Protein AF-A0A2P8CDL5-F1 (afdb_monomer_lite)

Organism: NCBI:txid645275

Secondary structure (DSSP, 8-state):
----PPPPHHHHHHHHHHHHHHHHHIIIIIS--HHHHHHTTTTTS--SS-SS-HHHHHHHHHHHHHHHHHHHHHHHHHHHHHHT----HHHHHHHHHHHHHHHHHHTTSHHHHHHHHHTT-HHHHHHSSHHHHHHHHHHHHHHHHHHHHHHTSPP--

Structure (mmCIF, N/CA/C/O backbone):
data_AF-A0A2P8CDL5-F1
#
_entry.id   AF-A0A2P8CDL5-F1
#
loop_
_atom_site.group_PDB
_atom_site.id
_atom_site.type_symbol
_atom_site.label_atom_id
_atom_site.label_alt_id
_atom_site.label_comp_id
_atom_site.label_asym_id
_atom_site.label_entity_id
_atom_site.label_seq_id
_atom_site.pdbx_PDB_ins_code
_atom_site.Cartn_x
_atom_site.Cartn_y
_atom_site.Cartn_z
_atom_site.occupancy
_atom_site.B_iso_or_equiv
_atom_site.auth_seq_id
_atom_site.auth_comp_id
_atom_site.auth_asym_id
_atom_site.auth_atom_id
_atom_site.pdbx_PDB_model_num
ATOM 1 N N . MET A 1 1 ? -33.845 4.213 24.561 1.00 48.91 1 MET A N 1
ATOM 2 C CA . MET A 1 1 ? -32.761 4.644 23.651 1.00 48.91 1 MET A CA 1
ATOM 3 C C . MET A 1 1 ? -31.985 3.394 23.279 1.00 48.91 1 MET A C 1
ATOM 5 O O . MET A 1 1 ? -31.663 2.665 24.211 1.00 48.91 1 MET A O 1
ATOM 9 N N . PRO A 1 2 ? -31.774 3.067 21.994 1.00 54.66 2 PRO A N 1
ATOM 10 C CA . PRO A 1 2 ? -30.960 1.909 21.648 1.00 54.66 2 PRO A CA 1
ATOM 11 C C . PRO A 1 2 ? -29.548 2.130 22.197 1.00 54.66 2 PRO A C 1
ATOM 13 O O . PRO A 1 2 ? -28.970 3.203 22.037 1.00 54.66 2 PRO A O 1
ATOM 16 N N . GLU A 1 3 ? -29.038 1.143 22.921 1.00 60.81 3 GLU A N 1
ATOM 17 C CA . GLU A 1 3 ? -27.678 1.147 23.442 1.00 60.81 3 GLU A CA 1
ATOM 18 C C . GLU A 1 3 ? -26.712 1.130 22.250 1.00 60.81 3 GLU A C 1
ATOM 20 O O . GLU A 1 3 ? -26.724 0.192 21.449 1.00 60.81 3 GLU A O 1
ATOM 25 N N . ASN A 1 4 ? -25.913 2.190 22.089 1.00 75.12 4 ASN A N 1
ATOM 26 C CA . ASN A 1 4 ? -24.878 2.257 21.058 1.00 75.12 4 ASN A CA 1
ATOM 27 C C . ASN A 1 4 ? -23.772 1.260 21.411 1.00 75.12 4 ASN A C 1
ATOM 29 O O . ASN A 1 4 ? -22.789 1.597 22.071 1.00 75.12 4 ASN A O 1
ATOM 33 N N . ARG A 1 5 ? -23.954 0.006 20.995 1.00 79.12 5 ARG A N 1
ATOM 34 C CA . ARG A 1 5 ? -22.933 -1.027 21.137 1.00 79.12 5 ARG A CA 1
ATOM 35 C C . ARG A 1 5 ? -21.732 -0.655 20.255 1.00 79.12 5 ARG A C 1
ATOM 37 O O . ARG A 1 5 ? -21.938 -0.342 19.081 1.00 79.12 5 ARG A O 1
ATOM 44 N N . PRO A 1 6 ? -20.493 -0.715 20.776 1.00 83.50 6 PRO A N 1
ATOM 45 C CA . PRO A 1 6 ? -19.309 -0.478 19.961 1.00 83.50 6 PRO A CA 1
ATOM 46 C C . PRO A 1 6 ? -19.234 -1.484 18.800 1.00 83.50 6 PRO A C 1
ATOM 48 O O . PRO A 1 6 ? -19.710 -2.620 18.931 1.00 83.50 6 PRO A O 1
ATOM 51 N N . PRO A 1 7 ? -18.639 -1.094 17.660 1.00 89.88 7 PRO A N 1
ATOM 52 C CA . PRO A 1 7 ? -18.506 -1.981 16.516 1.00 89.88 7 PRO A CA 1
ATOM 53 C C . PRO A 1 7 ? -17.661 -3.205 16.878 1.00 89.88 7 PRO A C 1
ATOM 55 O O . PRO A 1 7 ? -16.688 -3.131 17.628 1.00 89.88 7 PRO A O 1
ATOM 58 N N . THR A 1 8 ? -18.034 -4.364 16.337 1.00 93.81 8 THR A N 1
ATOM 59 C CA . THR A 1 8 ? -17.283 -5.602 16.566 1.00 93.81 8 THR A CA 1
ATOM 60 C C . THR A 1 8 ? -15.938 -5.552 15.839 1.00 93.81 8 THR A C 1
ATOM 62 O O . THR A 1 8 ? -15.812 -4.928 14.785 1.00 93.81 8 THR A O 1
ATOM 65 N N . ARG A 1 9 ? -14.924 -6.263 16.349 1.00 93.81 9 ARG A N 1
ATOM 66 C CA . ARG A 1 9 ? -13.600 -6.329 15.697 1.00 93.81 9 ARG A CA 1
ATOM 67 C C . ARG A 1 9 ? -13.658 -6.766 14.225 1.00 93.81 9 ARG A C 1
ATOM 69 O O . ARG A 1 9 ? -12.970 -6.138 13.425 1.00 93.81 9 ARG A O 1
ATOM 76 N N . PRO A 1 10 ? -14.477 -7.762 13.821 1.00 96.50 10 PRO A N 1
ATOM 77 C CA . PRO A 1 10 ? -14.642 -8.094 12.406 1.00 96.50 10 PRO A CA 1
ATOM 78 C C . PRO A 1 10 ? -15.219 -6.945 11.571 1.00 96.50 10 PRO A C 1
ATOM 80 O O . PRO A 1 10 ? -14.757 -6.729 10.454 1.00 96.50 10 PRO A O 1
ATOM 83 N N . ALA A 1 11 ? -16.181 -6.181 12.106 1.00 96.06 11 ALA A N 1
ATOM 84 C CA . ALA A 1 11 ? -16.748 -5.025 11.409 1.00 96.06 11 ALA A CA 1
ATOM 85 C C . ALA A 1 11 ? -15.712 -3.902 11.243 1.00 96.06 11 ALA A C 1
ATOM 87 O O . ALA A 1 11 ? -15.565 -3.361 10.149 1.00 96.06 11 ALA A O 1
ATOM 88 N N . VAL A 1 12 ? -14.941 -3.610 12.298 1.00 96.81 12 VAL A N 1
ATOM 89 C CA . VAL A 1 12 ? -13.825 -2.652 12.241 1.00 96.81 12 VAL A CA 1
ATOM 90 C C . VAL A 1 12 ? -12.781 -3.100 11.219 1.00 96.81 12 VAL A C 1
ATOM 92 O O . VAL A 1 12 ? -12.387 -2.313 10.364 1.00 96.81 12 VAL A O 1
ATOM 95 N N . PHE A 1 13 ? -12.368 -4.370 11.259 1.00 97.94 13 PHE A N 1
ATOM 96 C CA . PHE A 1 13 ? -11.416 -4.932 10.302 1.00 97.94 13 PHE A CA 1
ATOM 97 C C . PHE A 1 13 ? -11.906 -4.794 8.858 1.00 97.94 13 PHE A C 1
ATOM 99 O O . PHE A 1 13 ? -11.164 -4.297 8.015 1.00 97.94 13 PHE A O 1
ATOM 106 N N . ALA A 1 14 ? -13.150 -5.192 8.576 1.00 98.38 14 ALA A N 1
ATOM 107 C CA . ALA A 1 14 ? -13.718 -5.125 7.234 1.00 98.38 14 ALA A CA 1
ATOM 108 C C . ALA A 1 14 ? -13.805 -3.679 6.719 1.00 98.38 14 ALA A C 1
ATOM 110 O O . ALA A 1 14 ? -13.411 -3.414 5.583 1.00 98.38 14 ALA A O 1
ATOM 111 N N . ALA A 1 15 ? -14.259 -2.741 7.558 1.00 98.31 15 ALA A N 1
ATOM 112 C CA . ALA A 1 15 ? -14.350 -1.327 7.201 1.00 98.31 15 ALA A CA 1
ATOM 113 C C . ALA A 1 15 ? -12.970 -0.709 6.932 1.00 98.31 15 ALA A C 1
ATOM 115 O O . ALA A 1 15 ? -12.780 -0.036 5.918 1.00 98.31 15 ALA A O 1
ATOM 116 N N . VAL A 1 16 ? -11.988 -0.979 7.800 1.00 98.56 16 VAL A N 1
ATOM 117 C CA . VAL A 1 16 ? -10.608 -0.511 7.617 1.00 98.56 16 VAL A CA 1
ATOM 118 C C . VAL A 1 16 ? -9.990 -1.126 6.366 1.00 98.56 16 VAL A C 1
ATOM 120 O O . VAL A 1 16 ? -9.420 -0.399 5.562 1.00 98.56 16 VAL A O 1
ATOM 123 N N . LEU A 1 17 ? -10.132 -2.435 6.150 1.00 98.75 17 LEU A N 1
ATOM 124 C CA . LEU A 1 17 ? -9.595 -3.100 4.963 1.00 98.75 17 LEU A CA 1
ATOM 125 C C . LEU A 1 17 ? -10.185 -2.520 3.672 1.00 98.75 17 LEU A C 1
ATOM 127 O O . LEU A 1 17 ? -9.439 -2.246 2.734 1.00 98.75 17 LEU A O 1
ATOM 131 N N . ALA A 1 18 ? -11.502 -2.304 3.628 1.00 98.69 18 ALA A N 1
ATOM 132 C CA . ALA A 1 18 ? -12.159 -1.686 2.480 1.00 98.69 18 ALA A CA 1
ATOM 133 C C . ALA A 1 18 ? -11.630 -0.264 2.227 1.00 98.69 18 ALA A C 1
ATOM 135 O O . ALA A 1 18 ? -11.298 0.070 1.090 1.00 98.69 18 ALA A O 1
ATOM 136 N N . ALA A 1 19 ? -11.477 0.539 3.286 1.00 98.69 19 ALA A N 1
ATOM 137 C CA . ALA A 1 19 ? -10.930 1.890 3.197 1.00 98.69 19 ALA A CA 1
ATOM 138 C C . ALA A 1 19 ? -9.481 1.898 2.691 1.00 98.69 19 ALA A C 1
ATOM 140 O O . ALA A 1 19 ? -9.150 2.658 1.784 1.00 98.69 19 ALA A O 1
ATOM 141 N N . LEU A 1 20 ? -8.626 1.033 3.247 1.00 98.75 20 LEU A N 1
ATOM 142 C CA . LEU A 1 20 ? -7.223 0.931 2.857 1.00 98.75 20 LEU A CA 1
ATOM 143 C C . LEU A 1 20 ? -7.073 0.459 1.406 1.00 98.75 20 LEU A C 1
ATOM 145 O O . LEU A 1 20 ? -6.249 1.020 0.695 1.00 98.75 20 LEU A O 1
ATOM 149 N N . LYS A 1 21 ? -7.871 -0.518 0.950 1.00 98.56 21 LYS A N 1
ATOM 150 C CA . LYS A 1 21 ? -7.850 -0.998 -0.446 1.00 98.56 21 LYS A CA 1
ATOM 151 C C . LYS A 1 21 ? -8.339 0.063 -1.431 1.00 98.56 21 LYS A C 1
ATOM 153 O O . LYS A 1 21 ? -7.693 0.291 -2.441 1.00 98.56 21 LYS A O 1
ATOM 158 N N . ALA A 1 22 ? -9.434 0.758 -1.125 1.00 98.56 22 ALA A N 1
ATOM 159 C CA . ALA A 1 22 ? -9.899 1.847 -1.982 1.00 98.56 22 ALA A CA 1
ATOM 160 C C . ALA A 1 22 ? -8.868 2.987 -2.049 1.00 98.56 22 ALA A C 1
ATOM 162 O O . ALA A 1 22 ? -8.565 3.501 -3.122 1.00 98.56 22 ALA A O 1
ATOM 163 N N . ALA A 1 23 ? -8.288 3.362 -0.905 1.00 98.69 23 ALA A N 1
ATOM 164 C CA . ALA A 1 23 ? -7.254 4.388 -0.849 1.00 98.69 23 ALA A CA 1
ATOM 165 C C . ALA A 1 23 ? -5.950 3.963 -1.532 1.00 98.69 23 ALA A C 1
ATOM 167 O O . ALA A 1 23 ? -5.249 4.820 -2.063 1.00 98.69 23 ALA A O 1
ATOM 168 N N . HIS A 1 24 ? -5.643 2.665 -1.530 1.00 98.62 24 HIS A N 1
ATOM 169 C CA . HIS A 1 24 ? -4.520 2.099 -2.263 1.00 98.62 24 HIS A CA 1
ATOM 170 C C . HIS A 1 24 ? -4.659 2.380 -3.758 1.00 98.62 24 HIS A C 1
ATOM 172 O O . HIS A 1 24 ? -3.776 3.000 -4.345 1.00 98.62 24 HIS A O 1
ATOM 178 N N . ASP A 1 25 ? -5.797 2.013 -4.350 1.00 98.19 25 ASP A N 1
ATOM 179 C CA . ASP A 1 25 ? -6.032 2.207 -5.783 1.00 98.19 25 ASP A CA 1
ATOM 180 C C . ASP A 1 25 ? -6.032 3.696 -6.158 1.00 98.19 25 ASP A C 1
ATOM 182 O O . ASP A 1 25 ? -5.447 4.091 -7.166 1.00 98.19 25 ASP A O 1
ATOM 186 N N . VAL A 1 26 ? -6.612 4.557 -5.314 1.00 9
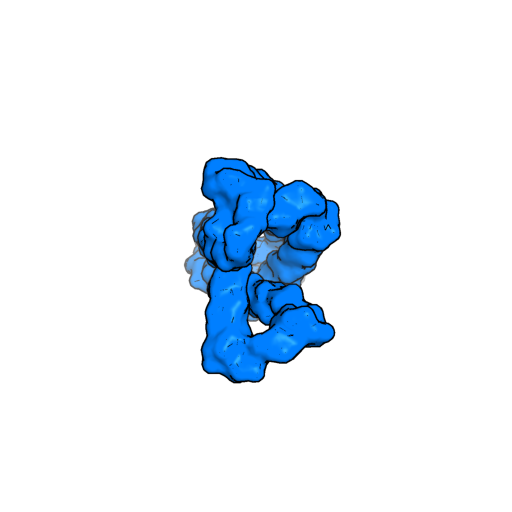8.50 26 VAL A N 1
ATOM 187 C CA . VAL A 1 26 ? -6.528 6.015 -5.505 1.00 98.50 26 VAL A CA 1
ATOM 188 C C . VAL A 1 26 ? -5.075 6.495 -5.423 1.00 98.50 26 VAL A C 1
ATOM 190 O O . VAL A 1 26 ? -4.647 7.302 -6.247 1.00 98.50 26 VAL A O 1
ATOM 193 N N . GLY A 1 27 ? -4.302 6.009 -4.454 1.00 98.06 27 GLY A N 1
ATOM 194 C CA . GLY A 1 27 ? -2.904 6.384 -4.259 1.00 98.06 27 GLY A CA 1
ATOM 195 C C . GLY A 1 27 ? -2.003 5.983 -5.429 1.00 98.06 27 GLY A C 1
ATOM 196 O O . GLY A 1 27 ? -1.216 6.805 -5.897 1.00 98.06 27 GLY A O 1
ATOM 197 N N . ASP A 1 28 ? -2.140 4.751 -5.914 1.00 96.94 28 ASP A N 1
ATOM 198 C CA . ASP A 1 28 ? -1.280 4.170 -6.951 1.00 96.94 28 ASP A CA 1
ATOM 199 C C . ASP A 1 28 ? -1.723 4.501 -8.382 1.00 96.94 28 ASP A C 1
ATOM 201 O O . ASP A 1 28 ? -0.876 4.632 -9.265 1.00 96.94 28 ASP A O 1
ATOM 205 N N . PHE A 1 29 ? -3.024 4.676 -8.633 1.00 96.06 29 PHE A N 1
ATOM 206 C CA . PHE A 1 29 ? -3.529 4.882 -9.996 1.00 96.06 29 PHE A CA 1
ATOM 207 C C . PHE A 1 29 ? -4.052 6.290 -10.277 1.00 96.06 29 PHE A C 1
ATOM 209 O O 
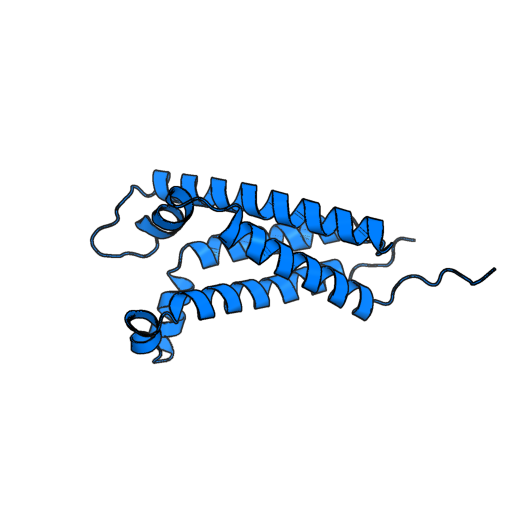. PHE A 1 29 ? -4.069 6.692 -11.438 1.00 96.06 29 PHE A O 1
ATOM 216 N N . MET A 1 30 ? -4.468 7.054 -9.260 1.00 97.25 30 MET A N 1
ATOM 217 C CA . MET A 1 30 ? -4.998 8.413 -9.465 1.00 97.25 30 MET A CA 1
ATOM 218 C C . MET A 1 30 ? -4.046 9.509 -8.981 1.00 97.25 30 MET A C 1
ATOM 220 O O . MET A 1 30 ? -3.887 10.525 -9.652 1.00 97.25 30 MET A O 1
ATOM 224 N N . ALA A 1 31 ? -3.431 9.330 -7.810 1.00 96.81 31 ALA A N 1
ATOM 225 C CA . ALA A 1 31 ? -2.552 10.330 -7.204 1.00 96.81 31 ALA A CA 1
ATOM 226 C C . ALA A 1 31 ? -1.090 10.203 -7.664 1.00 96.81 31 ALA A C 1
ATOM 228 O O . ALA A 1 31 ? -0.316 11.157 -7.544 1.00 96.81 31 ALA A O 1
ATOM 229 N N . GLN A 1 32 ? -0.703 9.035 -8.180 1.00 96.88 32 GLN A N 1
ATOM 230 C CA . GLN A 1 32 ? 0.640 8.776 -8.673 1.00 96.88 32 GLN A CA 1
ATOM 231 C C . GLN A 1 32 ? 0.871 9.416 -10.047 1.00 96.88 32 GLN A C 1
ATOM 233 O O . GLN A 1 32 ? 0.074 9.291 -10.969 1.00 96.88 32 GLN A O 1
ATOM 238 N N . THR A 1 33 ? 2.028 10.051 -10.210 1.00 96.38 33 THR A N 1
ATOM 239 C CA . THR A 1 33 ? 2.479 10.606 -11.494 1.00 96.38 33 THR A CA 1
ATOM 240 C C . THR A 1 33 ? 3.295 9.598 -12.307 1.00 96.38 33 THR A C 1
ATOM 242 O O . THR A 1 33 ? 4.004 8.750 -11.747 1.00 96.38 33 THR A O 1
ATOM 245 N N . ASP A 1 34 ? 3.335 9.776 -13.630 1.00 93.75 34 ASP A N 1
ATOM 246 C CA . ASP A 1 34 ? 4.192 8.990 -14.534 1.00 93.75 34 ASP A CA 1
ATOM 247 C C . ASP A 1 34 ? 5.658 8.998 -14.095 1.00 93.75 34 ASP A C 1
ATOM 249 O O . ASP A 1 34 ? 6.341 7.971 -14.082 1.00 93.75 34 ASP A O 1
ATOM 253 N N . ARG A 1 35 ? 6.145 10.164 -13.650 1.00 92.12 35 ARG A N 1
ATOM 254 C CA . ARG A 1 35 ? 7.512 10.319 -13.149 1.00 92.12 35 ARG A CA 1
ATOM 255 C C . ARG A 1 35 ? 7.767 9.447 -11.922 1.00 92.12 35 ARG A C 1
ATOM 257 O O . ARG A 1 35 ? 8.846 8.862 -11.830 1.00 92.12 35 ARG A O 1
ATOM 264 N N . GLN A 1 36 ? 6.826 9.382 -10.981 1.00 94.81 36 GLN A N 1
ATOM 265 C CA . GLN A 1 36 ? 6.948 8.507 -9.813 1.00 94.81 36 GLN A CA 1
ATOM 266 C C . GLN A 1 36 ? 6.942 7.041 -10.244 1.00 94.81 36 GLN A C 1
ATOM 268 O O . GLN A 1 36 ? 7.843 6.306 -9.849 1.00 94.81 36 GLN A O 1
ATOM 273 N N . SER A 1 37 ? 6.003 6.631 -11.106 1.00 92.62 37 SER A N 1
ATOM 274 C CA . SER A 1 37 ? 5.897 5.241 -11.583 1.00 92.62 37 SER A CA 1
ATOM 275 C C . SER A 1 37 ? 7.144 4.753 -12.310 1.00 92.62 37 SER A C 1
ATOM 277 O O . SER A 1 37 ? 7.651 3.674 -12.004 1.00 92.62 37 SER A O 1
ATOM 279 N N . ALA A 1 38 ? 7.691 5.568 -13.211 1.00 90.06 38 ALA A N 1
ATOM 280 C CA . ALA A 1 38 ? 8.881 5.211 -13.971 1.00 90.06 38 ALA A CA 1
ATOM 281 C C . ALA A 1 38 ? 10.158 5.194 -13.112 1.00 90.06 38 ALA A C 1
ATOM 283 O O . ALA A 1 38 ? 11.051 4.379 -13.336 1.00 90.06 38 ALA A O 1
ATOM 284 N N . ARG A 1 39 ? 10.280 6.099 -12.127 1.00 91.88 39 ARG A N 1
ATOM 285 C CA . ARG A 1 39 ? 11.544 6.299 -11.393 1.00 91.88 39 ARG A CA 1
ATOM 286 C C . ARG A 1 39 ? 11.634 5.550 -10.066 1.00 91.88 39 ARG A C 1
ATOM 288 O O . ARG A 1 39 ? 12.746 5.178 -9.682 1.00 91.88 39 ARG A O 1
ATOM 295 N N . LYS A 1 40 ? 10.515 5.292 -9.376 1.00 92.56 40 LYS A N 1
ATOM 296 C CA . LYS A 1 40 ? 10.519 4.594 -8.076 1.00 92.56 40 LYS A CA 1
ATOM 297 C C . LYS A 1 40 ? 11.174 3.198 -8.097 1.00 92.56 40 LYS A C 1
ATOM 299 O O . LYS A 1 40 ? 11.798 2.877 -7.088 1.00 92.56 40 LYS A O 1
ATOM 304 N N . PRO A 1 41 ? 11.172 2.420 -9.207 1.00 91.25 41 PRO A N 1
ATOM 305 C CA . PRO A 1 41 ? 11.903 1.154 -9.273 1.00 91.25 41 PRO A CA 1
ATOM 306 C C . PRO A 1 41 ? 13.253 1.248 -10.009 1.00 91.25 41 PRO A C 1
ATOM 308 O O . PRO A 1 41 ? 14.030 0.304 -9.932 1.00 91.25 41 PRO A O 1
ATOM 311 N N . CYS A 1 42 ? 13.547 2.357 -10.712 1.00 83.88 42 CYS A N 1
ATOM 312 C CA . CYS A 1 42 ? 14.535 2.406 -11.809 1.00 83.88 42 CYS A CA 1
ATOM 313 C C . CYS A 1 42 ? 15.921 1.838 -11.450 1.00 83.88 42 CYS A C 1
ATOM 315 O O . CYS A 1 42 ? 16.552 1.201 -12.285 1.00 83.88 42 CYS A O 1
ATOM 317 N N . ALA A 1 43 ? 16.388 2.069 -10.220 1.00 79.94 43 ALA A N 1
ATOM 318 C CA . ALA A 1 43 ? 17.741 1.722 -9.804 1.00 79.94 43 ALA A CA 1
ATOM 319 C C . ALA A 1 43 ? 17.802 0.415 -8.985 1.00 79.94 43 ALA A C 1
ATOM 321 O O . ALA A 1 43 ? 18.800 -0.301 -9.025 1.00 79.94 43 ALA A O 1
ATOM 322 N N . ALA A 1 44 ? 16.704 0.034 -8.318 1.00 79.06 44 ALA A N 1
ATOM 323 C CA . ALA A 1 44 ? 16.616 -1.239 -7.598 1.00 79.06 44 ALA A CA 1
ATOM 324 C C . ALA A 1 44 ? 16.223 -2.414 -8.493 1.00 79.06 44 ALA A C 1
ATOM 326 O O . ALA A 1 44 ? 16.660 -3.542 -8.265 1.00 79.06 44 ALA A O 1
ATOM 327 N N . ASP A 1 45 ? 15.418 -2.166 -9.522 1.00 74.50 45 ASP A N 1
ATOM 328 C CA . ASP A 1 45 ? 14.897 -3.215 -10.384 1.00 74.50 45 ASP A CA 1
ATOM 329 C C . ASP A 1 45 ? 15.856 -3.576 -11.528 1.00 74.50 45 ASP A C 1
ATOM 331 O O . ASP A 1 45 ? 15.406 -4.159 -12.499 1.00 74.50 45 ASP A O 1
ATOM 335 N N . ARG A 1 46 ? 17.163 -3.272 -11.415 1.00 60.88 46 ARG A N 1
ATOM 336 C CA . ARG A 1 46 ? 18.306 -3.711 -12.263 1.00 60.88 46 ARG A CA 1
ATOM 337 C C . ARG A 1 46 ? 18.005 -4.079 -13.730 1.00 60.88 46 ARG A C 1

····················

• _Task prompt_
Output exactly the span of lines beginning at the first line of the records and ending at the line that holds "ATOM 16 N N", inclusive, with no other text.

• _Problem solution_
Protein AF-A0A2P8CDL5-F1 (afdb_monomer_lite)

Organism: NCBI:txid645275

Secondary structure (DSSP, 8-state):
----PPPPHHHHHHHHHHHHHHHHHIIIIIS--HHHHHHTTTTTS--SS-SS-HHHHHHHHHHHHHHHHHHHHHHHHHHHHHHT----HHHHHHHHHHHHHHHHHHTTSHHHHHHHHHTT-HHHHHHSSHHHHHHHHHHHHHHHHHHHHHHTSPP--

Structure (mmCIF, N/CA/C/O backbone):
data_AF-A0A2P8CDL5-F1
#
_entry.id   AF-A0A2P8CDL5-F1
#
loop_
_atom_site.group_PDB
_atom_site.id
_atom_site.type_symbol
_atom_site.label_atom_id
_atom_site.label_alt_id
_atom_site.label_comp_id
_atom_site.label_asym_id
_atom_site.label_entity_id
_atom_site.label_seq_id
_atom_site.pdbx_PDB_ins_code
_atom_site.Cartn_x
_atom_site.Cartn_y
_atom_site.Cartn_z
_atom_site.occupancy
_atom_site.B_iso_or_equiv
_atom_site.auth_seq_id
_atom_site.auth_comp_id
_atom_site.auth_asym_id
_atom_site.auth_atom_id
_atom_site.pdbx_PDB_model_num
ATOM 1 N N . MET A 1 1 ? -33.845 4.213 24.561 1.00 48.91 1 MET A N 1
ATOM 2 C CA . MET A 1 1 ? -32.761 4.644 23.651 1.00 48.91 1 MET A CA 1
ATOM 3 C C . MET A 1 1 ? -31.985 3.394 23.279 1.00 48.91 1 MET A C 1
ATOM 5 O O . MET A 1 1 ? -31.663 2.665 24.211 1.00 48.91 1 MET A O 1
ATOM 9 N N . PRO A 1 2 ? -31.774 3.067 21.994 1.00 54.66 2 PRO A N 1
ATOM 10 C CA . PRO A 1 2 ? -30.960 1.909 21.648 1.00 54.66 2 PRO A CA 1
ATOM 11 C C . PRO A 1 2 ? -29.548 2.130 22.197 1.00 54.66 2 PRO A C 1
ATOM 13 O O . PRO A 1 2 ? -28.970 3.203 22.037 1.00 54.66 2 PRO A O 1
ATOM 16 N N . GLU A 1 3 ? -29.038 1.143 22.921 1.00 60.81 3 GLU A N 1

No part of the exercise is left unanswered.